Presumably, but I'm not a neuroscientist so I don't know.

And conversely one wouldn't expect a bird, a squid, and a pig to think and behave the same way, not even with training, so why should a human, an elf, and an orc all think and behave in the same manner?
Judging by what I've read and seen, birds and pigs have as much a desire--even a physical need--for comfort, affection, and being treated kindly, as humans do, and many species of birds need companionship as much as humans and pigs do. I see no reason to assume that elves and orcs would be different in that regard. Especially since I'm running fantasy, not a hard SF xenofiction.
 

And conversely one wouldn't expect a bird, a squid, and a pig to think and behave the same way, not even with training, so why should a human, an elf, and an orc all think and behave in the same manner?
I mean, from a biological perspective: Humans, orcs and elves all have the same bodyplan, they can be assumed to have similar niches, even though we can assume through their stockier frame that orcs are less on the 'long distant pursuit hunters' that we owe our own bipedal-ness to, and more of the 'strong ambush hunters'. They're also very closely related enough they can interbreed so using what we know about ourselves and our extinct relatives gives us a window into what hypothetical things orcs may do

Birds and pigs nuture their young, as do humans. We know that orcs have singular babies so we can remove squids from it, as squids are of the 'release a massive amount of eggs into the ocean and then die immediately afterwards' type.
 

No, what I meant by 'coherent' was that the words in the language would mean something instead of just being random syllables.

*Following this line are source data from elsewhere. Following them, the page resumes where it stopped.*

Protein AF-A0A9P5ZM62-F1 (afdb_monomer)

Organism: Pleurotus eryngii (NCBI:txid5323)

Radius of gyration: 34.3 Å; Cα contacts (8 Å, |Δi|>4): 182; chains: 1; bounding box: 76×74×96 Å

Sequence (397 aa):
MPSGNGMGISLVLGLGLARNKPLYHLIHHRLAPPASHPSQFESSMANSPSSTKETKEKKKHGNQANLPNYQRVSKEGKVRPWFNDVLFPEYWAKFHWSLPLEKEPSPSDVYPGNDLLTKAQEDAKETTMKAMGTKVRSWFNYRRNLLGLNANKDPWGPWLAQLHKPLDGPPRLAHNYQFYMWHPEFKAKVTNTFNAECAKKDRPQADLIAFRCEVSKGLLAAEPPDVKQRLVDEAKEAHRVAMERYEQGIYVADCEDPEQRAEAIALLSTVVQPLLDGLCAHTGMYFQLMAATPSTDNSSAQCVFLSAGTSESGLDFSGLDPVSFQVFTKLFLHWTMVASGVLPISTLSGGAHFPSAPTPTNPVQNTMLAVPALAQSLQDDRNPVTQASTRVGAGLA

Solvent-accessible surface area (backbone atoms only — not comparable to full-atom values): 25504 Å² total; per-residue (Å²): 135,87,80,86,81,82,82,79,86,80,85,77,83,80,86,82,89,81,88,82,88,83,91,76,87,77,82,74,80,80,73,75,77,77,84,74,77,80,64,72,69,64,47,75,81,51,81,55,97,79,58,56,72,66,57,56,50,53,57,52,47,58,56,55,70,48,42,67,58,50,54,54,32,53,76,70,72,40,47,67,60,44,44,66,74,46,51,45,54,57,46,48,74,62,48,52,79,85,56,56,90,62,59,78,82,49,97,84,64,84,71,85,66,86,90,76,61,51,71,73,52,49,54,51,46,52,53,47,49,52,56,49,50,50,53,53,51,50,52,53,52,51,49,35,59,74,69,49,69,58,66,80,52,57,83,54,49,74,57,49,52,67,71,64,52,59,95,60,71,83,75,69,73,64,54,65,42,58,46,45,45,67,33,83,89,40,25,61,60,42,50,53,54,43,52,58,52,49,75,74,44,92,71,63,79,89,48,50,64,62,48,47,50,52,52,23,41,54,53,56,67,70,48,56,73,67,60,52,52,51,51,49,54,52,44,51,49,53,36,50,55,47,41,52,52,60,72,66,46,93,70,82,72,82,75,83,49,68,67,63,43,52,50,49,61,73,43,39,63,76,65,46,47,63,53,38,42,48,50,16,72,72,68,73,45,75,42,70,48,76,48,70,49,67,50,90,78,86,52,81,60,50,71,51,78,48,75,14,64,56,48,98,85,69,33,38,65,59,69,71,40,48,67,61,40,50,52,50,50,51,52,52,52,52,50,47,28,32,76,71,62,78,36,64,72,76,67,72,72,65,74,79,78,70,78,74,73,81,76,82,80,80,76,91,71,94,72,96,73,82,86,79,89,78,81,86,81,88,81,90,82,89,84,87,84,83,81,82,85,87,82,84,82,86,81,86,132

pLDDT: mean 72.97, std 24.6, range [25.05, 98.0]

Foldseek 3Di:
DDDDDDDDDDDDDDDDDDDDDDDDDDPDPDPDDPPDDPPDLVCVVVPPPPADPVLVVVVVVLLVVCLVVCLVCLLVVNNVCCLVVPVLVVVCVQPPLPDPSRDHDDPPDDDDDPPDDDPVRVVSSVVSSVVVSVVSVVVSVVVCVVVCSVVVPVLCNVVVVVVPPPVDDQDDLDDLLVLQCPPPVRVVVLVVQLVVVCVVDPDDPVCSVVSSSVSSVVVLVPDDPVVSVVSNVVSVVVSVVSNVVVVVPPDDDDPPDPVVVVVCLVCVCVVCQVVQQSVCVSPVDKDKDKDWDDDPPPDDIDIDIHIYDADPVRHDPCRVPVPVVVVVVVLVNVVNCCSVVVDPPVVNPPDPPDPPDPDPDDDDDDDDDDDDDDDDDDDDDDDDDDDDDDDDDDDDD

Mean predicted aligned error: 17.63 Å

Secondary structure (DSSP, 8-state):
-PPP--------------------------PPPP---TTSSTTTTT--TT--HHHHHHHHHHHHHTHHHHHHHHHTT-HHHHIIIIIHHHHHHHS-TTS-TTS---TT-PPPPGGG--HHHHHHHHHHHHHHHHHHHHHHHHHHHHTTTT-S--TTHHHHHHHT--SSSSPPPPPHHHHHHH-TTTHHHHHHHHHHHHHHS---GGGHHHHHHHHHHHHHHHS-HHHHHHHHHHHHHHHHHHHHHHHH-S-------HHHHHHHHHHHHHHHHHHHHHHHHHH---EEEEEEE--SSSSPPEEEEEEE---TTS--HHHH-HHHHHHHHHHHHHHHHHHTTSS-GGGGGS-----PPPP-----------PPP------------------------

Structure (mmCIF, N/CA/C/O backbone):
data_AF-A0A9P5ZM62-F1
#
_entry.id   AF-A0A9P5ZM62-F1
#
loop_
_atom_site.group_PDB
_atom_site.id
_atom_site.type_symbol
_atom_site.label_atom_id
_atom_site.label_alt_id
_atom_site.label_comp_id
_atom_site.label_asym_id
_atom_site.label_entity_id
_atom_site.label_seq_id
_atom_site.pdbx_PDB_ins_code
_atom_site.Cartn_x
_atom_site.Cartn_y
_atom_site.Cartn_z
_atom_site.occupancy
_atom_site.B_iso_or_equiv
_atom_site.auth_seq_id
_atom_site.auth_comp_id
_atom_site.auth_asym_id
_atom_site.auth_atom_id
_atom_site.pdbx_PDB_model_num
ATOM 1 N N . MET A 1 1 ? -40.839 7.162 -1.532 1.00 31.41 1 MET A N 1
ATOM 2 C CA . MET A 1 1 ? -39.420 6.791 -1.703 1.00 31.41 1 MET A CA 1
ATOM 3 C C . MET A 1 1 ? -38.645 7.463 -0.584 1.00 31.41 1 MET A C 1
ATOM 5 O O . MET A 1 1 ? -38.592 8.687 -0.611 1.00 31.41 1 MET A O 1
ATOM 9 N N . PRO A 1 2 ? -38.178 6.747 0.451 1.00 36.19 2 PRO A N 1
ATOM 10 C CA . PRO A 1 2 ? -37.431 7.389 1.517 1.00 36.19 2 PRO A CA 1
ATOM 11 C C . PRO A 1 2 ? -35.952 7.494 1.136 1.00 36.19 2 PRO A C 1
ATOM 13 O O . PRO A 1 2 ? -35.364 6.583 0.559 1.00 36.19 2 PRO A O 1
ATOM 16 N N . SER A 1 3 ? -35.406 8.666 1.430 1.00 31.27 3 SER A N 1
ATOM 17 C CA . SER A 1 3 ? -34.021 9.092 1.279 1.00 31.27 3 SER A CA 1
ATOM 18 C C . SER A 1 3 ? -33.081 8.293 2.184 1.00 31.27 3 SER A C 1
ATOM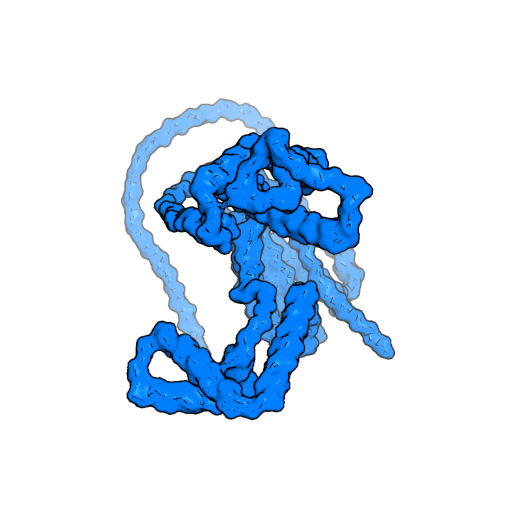 20 O O . SER A 1 3 ? -33.348 8.158 3.378 1.00 31.27 3 SER A O 1
ATOM 22 N N . GLY A 1 4 ? -31.970 7.805 1.628 1.00 29.44 4 GLY A N 1
ATOM 23 C CA . GLY A 1 4 ? -30.890 7.184 2.392 1.00 29.44 4 GLY A CA 1
ATOM 24 C C . GLY A 1 4 ? -30.179 8.205 3.281 1.00 29.44 4 GLY A C 1
ATOM 25 O O . GLY A 1 4 ? -29.639 9.195 2.788 1.00 29.44 4 GLY A O 1
ATOM 26 N N . ASN A 1 5 ? -30.190 7.959 4.590 1.00 33.38 5 ASN A N 1
ATOM 27 C CA . ASN A 1 5 ? -29.386 8.686 5.567 1.00 33.38 5 ASN A CA 1
ATOM 28 C C . ASN A 1 5 ? -27.964 8.112 5.561 1.00 33.38 5 ASN A C 1
ATOM 30 O O . ASN A 1 5 ? -27.730 7.030 6.097 1.00 33.38 5 ASN A O 1
ATOM 34 N N . GLY A 1 6 ? -27.018 8.842 4.970 1.00 30.41 6 GLY A N 1
ATOM 35 C CA . GLY A 1 6 ? -25.591 8.573 5.135 1.00 30.41 6 GLY A CA 1
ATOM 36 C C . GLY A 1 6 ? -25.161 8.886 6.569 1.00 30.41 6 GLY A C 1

Not everybody is like Tolkien and has the time and the skill to create an entire language from scratch, so reusing an existing language could be a substitute for that

If you absolutely feel the need to use an "existing language" for an entirely evil race, fine. But there are plenty of fictional ones to use, instead of ones used by real people. Klingon, the Black Speech, Valyrian... I'm sure you can use one of these and people won't find it immersion breaking. At least, not more than your hobgoblins speaking Japanese.